# TASK OBJECTIVE:
Begin at the line containing "ATOM 64 O O" in the records below, end at the line containing "3.84 15 PHE A N 1", and retype each line in that span exactly. No other line and no image should appear.

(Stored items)
>>

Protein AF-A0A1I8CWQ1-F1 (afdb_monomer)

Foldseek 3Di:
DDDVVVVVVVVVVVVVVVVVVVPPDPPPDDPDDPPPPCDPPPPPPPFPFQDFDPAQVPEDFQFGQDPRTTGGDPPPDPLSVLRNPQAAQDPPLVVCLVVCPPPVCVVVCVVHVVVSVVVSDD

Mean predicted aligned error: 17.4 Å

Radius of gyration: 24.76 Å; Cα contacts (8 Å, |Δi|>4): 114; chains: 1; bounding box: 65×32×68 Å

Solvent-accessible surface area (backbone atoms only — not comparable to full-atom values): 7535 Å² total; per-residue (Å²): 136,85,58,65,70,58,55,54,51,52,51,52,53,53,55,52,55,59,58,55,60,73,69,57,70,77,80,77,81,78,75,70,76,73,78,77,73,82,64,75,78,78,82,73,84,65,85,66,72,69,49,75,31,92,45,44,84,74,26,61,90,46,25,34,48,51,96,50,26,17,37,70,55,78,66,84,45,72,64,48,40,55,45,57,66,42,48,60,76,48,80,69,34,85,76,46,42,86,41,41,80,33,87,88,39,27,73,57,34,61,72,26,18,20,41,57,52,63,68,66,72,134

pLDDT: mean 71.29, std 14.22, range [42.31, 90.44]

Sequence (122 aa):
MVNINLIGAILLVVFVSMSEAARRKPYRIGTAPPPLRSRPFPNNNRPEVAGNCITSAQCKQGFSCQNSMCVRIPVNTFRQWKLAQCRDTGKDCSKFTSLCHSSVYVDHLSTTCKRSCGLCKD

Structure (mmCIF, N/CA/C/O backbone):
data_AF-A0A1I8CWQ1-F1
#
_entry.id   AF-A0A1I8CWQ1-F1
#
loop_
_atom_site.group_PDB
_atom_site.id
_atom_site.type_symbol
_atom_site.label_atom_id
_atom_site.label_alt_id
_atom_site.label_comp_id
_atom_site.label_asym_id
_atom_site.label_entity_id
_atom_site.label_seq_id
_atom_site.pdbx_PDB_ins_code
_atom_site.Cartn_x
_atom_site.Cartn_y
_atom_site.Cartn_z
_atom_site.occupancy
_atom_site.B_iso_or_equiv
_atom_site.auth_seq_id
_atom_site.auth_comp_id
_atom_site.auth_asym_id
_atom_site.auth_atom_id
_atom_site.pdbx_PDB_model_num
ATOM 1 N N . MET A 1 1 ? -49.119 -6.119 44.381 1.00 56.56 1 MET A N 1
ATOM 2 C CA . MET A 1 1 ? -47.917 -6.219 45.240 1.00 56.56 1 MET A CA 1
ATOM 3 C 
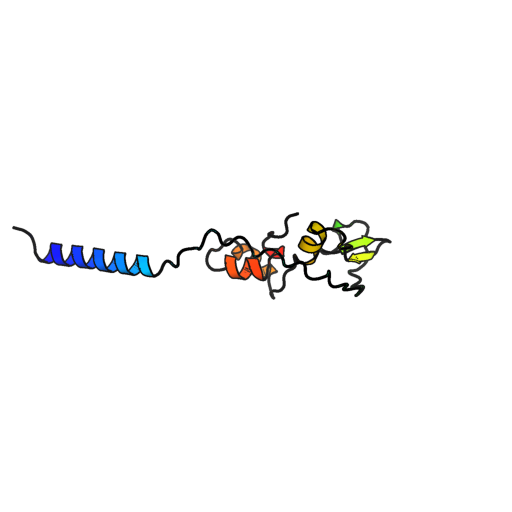C . MET A 1 1 ? -46.704 -6.231 44.322 1.00 56.56 1 MET A C 1
ATOM 5 O O . MET A 1 1 ? -46.547 -7.186 43.575 1.00 56.56 1 MET A O 1
ATOM 9 N N . VAL A 1 2 ? -45.930 -5.144 44.264 1.00 50.31 2 VAL A N 1
ATOM 10 C CA . VAL A 1 2 ? -44.756 -5.064 43.375 1.00 50.31 2 VAL A CA 1
ATOM 11 C C . VAL A 1 2 ? -43.576 -5.732 44.076 1.00 50.31 2 VAL A C 1
ATOM 13 O O . VAL A 1 2 ? -43.234 -5.372 45.199 1.00 50.31 2 VAL A O 1
ATOM 16 N N . ASN A 1 3 ? -42.997 -6.751 43.441 1.00 57.88 3 ASN A N 1
ATOM 17 C CA . ASN A 1 3 ? -41.911 -7.539 44.013 1.00 57.88 3 ASN A CA 1
ATOM 18 C C . ASN A 1 3 ? -40.603 -6.735 43.950 1.00 57.88 3 ASN A C 1
ATOM 20 O O . ASN A 1 3 ? -40.065 -6.495 42.872 1.00 57.88 3 ASN A O 1
ATOM 24 N N . ILE A 1 4 ? -40.099 -6.311 45.108 1.00 67.75 4 ILE A N 1
ATOM 25 C CA . ILE A 1 4 ? -38.902 -5.462 45.237 1.00 67.75 4 ILE A CA 1
ATOM 26 C C . ILE A 1 4 ? -37.662 -6.139 44.622 1.00 67.75 4 ILE A C 1
ATOM 28 O O . ILE A 1 4 ? -36.815 -5.462 44.040 1.00 67.75 4 ILE A O 1
ATOM 32 N N . ASN A 1 5 ? -37.600 -7.477 44.636 1.00 61.66 5 ASN A N 1
ATOM 33 C CA . ASN A 1 5 ? -36.517 -8.233 43.998 1.00 61.66 5 ASN A CA 1
ATOM 34 C C . ASN A 1 5 ? -36.539 -8.119 42.464 1.00 61.66 5 ASN A C 1
ATOM 36 O O . ASN A 1 5 ? -35.487 -8.126 41.827 1.00 61.66 5 ASN A O 1
ATOM 40 N N . LEU A 1 6 ? -37.726 -7.959 41.867 1.00 69.00 6 LEU A N 1
ATOM 41 C CA . LEU A 1 6 ? -37.881 -7.771 40.424 1.00 69.00 6 LEU A CA 1
ATOM 42 C C . LEU A 1 6 ? -37.396 -6.378 39.993 1.00 69.00 6 LEU A C 1
ATOM 44 O O . LEU A 1 6 ? -36.749 -6.248 38.959 1.00 69.00 6 LEU A O 1
ATOM 48 N N . ILE A 1 7 ? -37.636 -5.351 40.815 1.00 73.38 7 ILE A N 1
ATOM 49 C CA . ILE A 1 7 ? -37.144 -3.986 40.564 1.00 73.38 7 ILE A CA 1
ATOM 50 C C . ILE A 1 7 ? -35.610 -3.951 40.635 1.00 73.38 7 ILE A C 1
ATOM 52 O O . ILE A 1 7 ? -34.969 -3.364 39.764 1.00 73.38 7 ILE A O 1
ATOM 56 N N . GLY A 1 8 ? -35.015 -4.625 41.627 1.00 73.94 8 GLY A N 1
ATOM 57 C CA . GLY A 1 8 ? -33.558 -4.718 41.766 1.00 73.94 8 GLY A CA 1
ATOM 58 C C . GLY A 1 8 ? -32.882 -5.392 40.567 1.00 73.94 8 GLY A C 1
ATOM 59 O O . GLY A 1 8 ? -31.869 -4.898 40.073 1.00 73.94 8 GLY A O 1
ATOM 60 N N . ALA A 1 9 ? -33.477 -6.470 40.045 1.00 74.19 9 ALA A N 1
ATOM 61 C CA . ALA A 1 9 ? -
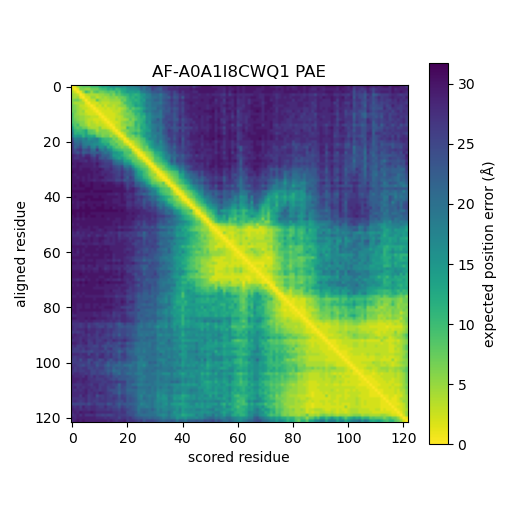32.974 -7.161 38.859 1.00 74.19 9 ALA A CA 1
ATOM 62 C C . ALA A 1 9 ? -33.071 -6.295 37.589 1.00 74.19 9 ALA A C 1
ATOM 64 O O . ALA A 1 9 ? -32.122 -6.245 36.808 1.00 74.19 9 ALA A O 1
ATOM 65 N N . ILE A 1 10 ? -34.180 -5.568 37.403 1.00 77.00 10 ILE A N 1
ATOM 66 C CA . ILE A 1 10 ? -34.369 -4.676 36.247 1.00 77.00 10 ILE A CA 1
ATOM 67 C C . ILE A 1 10 ? -33.348 -3.534 36.270 1.00 77.00 10 ILE A C 1
ATOM 69 O O . ILE A 1 10 ? -32.727 -3.249 35.246 1.00 77.00 10 ILE A O 1
ATOM 73 N N . LEU A 1 11 ? -33.122 -2.911 37.432 1.00 74.75 11 LEU A N 1
ATOM 74 C CA . LEU A 1 11 ? -32.134 -1.838 37.559 1.00 74.75 11 LEU A CA 1
ATOM 75 C C . LEU A 1 11 ? -30.717 -2.341 37.255 1.00 74.75 11 LEU A C 1
ATOM 77 O O . LEU A 1 11 ? -30.007 -1.697 36.485 1.00 74.75 11 LEU A O 1
ATOM 81 N N . LEU A 1 12 ? -30.322 -3.512 37.768 1.00 69.94 12 LEU A N 1
ATOM 82 C CA . LEU A 1 12 ? -29.010 -4.106 37.476 1.00 69.94 12 LEU A CA 1
ATOM 83 C C . LEU A 1 12 ? -28.791 -4.364 35.979 1.00 69.94 12 LEU A C 1
ATOM 85 O O . LEU A 1 12 ? -27.721 -4.042 35.464 1.00 69.94 12 LEU A O 1
ATOM 89 N N . VAL A 1 13 ? -29.793 -4.887 35.266 1.00 69.38 13 VAL A N 1
ATOM 90 C CA . VAL A 1 13 ? -29.691 -5.131 33.816 1.00 69.38 13 VAL A CA 1
ATOM 91 C C . VAL A 1 13 ? -29.505 -3.817 33.051 1.00 69.38 13 VAL A C 1
ATOM 93 O O . VAL A 1 13 ? -28.631 -3.732 32.188 1.00 69.38 13 VAL A O 1
ATOM 96 N N . VAL A 1 14 ? -30.248 -2.764 33.410 1.00 69.62 14 VAL A N 1
ATOM 97 C CA . VAL A 1 14 ? -30.105 -1.438 32.783 1.00 69.62 14 VAL A CA 1
ATOM 98 C C . VAL A 1 14 ? -28.712 -0.846 33.041 1.00 69.62 14 VAL A C 1
ATOM 100 O O . VAL A 1 14 ? -28.086 -0.336 32.109 1.00 69.62 14 VAL A O 1
ATOM 103 N N . PHE A 1 15 ? -28.176 -0.962 34.262 1.00 6
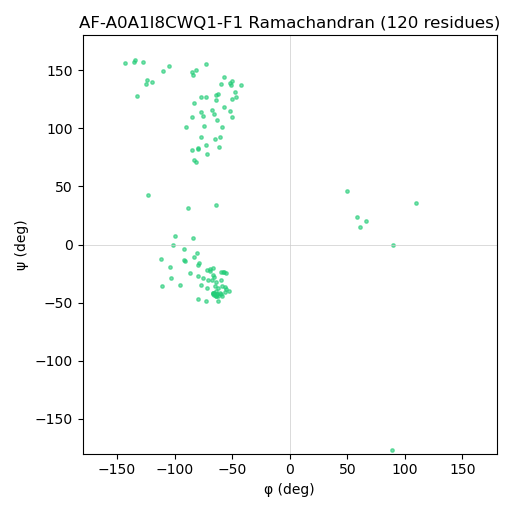3.84 15 PHE A N 1
ATOM 104 C CA . PHE A 1 15 ? -26.823 -0.488 34.589 1.00 63.84 15 PHE A CA 1
ATOM 105 C C . PHE A 1 15 ? -25.720 -1.247 33.828 1.00 63.84 15 PHE A C 1
ATOM 107 O O . PHE A 1 15 ? -24.769 -0.624 33.343 1.00 63.84 15 PHE A O 1
ATOM 114 N N . VAL A 1 16 ? -25.845 -2.569 33.662 1.00 61.38 16 VAL A N 1
ATOM 115 C CA . VAL A 1 16 ? -24.881 -3.368 32.882 1.00 61.38 16 VAL A CA 1
ATOM 116 C C . VAL A 1 16 ? -24.928 -2.989 31.395 1.00 61.38 16 VAL A C 1
ATOM 118 O O . VAL A 1 16 ? -23.876 -2.743 30.804 1.00 61.38 16 VAL A O 1
ATOM 121 N N . SER A 1 17 ? -26.117 -2.801 30.808 1.00 59.47 17 SER A N 1
ATOM 122 C CA . SER A 1 17 ? -26.249 -2.378 29.403 1.00 59.47 17 SER A CA 1
ATOM 123 C C . SER A 1 17 ? -25.697 -0.970 29.131 1.00 59.47 17 SER A C 1
ATOM 125 O O . SER A 1 17 ? -25.088 -0.735 28.084 1.00 59.47 17 SER A O 1
ATOM 127 N N . MET A 1 18 ? -25.842 -0.029 30.073 1.00 56.28 18 MET A N 1
ATOM 128 C CA . MET A 1 18 ? -25.227 1.306 29.964 1.00 56.28 18 MET A CA 1
ATOM 129 C C . MET A 1 18 ? -23.690 1.254 30.039 1.00 56.28 18 MET A C 1
ATOM 131 O O . MET A 1 18 ? -23.009 2.093 29.448 1.00 56.28 18 MET A O 1
ATOM 135 N N . SER A 1 19 ? -23.131 0.237 30.701 1.00 56.78 19 SER A N 1
ATOM 136 C CA . SER A 1 19 ? -21.681 0.030 30.818 1.00 56.78 19 SER A CA 1
ATOM 137 C C . SER A 1 19 ? -21.052 -0.512 29.523 1.00 56.78 19 SER A C 1
ATOM 139 O O . SER A 1 19 ? -19.894 -0.220 29.215 1.00 56.78 19 SER A O 1
ATOM 141 N N . GLU A 1 20 ? -21.809 -1.266 28.721 1.00 53.19 20 GLU A N 1
ATOM 142 C CA . GLU A 1 20 ? -21.353 -1.814 27.433 1.00 53.19 20 GLU A CA 1
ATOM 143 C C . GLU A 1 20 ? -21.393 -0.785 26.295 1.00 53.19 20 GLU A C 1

<<

# RESPONSE TO THIS TASK:
ATOM 64 O O . ALA A 1 9 ? -32.122 -6.245 36.808 1.00 74.19 9 ALA A O 1
ATOM 65 N N . ILE A 1 10 ? -34.180 -5.568 37.403 1.00 77.00 10 ILE A N 1
ATOM 66 C CA . ILE A 1 10 ? -34.369 -4.676 36.247 1.00 77.00 10 ILE A CA 1
ATOM 67 C C . ILE A 1 10 ? -33.348 -3.534 36.270 1.00 77.00 10 ILE A C 1
ATOM 69 O O . ILE A 1 10 ? -32.727 -3.249 35.246 1.00 77.00 10 ILE A O 1
ATOM 73 N N . LEU A 1 11 ? -33.122 -2.911 37.432 1.00 74.75 11 LEU A N 1
ATOM 74 C CA . LEU A 1 11 ? -32.134 -1.838 37.559 1.00 74.75 11 LEU A CA 1
ATOM 75 C C . LEU A 1 11 ? -30.717 -2.341 37.255 1.00 74.75 11 LEU A C 1
ATOM 77 O O . LEU A 1 11 ? -30.007 -1.697 36.485 1.00 74.75 11 LEU A O 1
ATOM 81 N N . LEU A 1 12 ? -30.322 -3.512 37.768 1.00 69.94 12 LEU A N 1
ATOM 82 C CA . LEU A 1 12 ? -29.010 -4.106 37.476 1.00 69.94 12 LEU A CA 1
ATOM 83 C C . LEU A 1 12 ? -28.791 -4.364 35.979 1.00 69.94 12 LEU A C 1
ATOM 85 O O . LEU A 1 12 ? -27.721 -4.042 35.464 1.00 69.94 12 LEU A O 1
ATOM 89 N N . VAL A 1 13 ? -29.793 -4.887 35.266 1.00 69.38 13 VAL A N 1
ATOM 90 C CA . VAL A 1 13 ? -29.691 -5.131 33.816 1.00 69.38 13 VAL A CA 1
ATOM 91 C C . VAL A 1 13 ? -29.505 -3.817 33.051 1.00 69.38 13 VAL A C 1
ATOM 93 O O . VAL A 1 13 ? -28.631 -3.732 32.188 1.00 69.38 13 VAL A O 1
ATOM 96 N N . VAL A 1 14 ? -30.248 -2.764 33.410 1.00 69.62 14 VAL A N 1
ATOM 97 C CA . VAL A 1 14 ? -30.105 -1.438 32.783 1.00 69.62 14 VAL A CA 1
ATOM 98 C C . VAL A 1 14 ? -28.712 -0.846 33.041 1.00 69.62 14 VAL A C 1
ATOM 100 O O . VAL A 1 14 ? -28.086 -0.336 32.109 1.00 69.62 14 VAL A O 1
ATOM 103 N N . PHE A 1 15 ? -28.176 -0.962 34.262 1.00 6
3.84 15 PHE A N 1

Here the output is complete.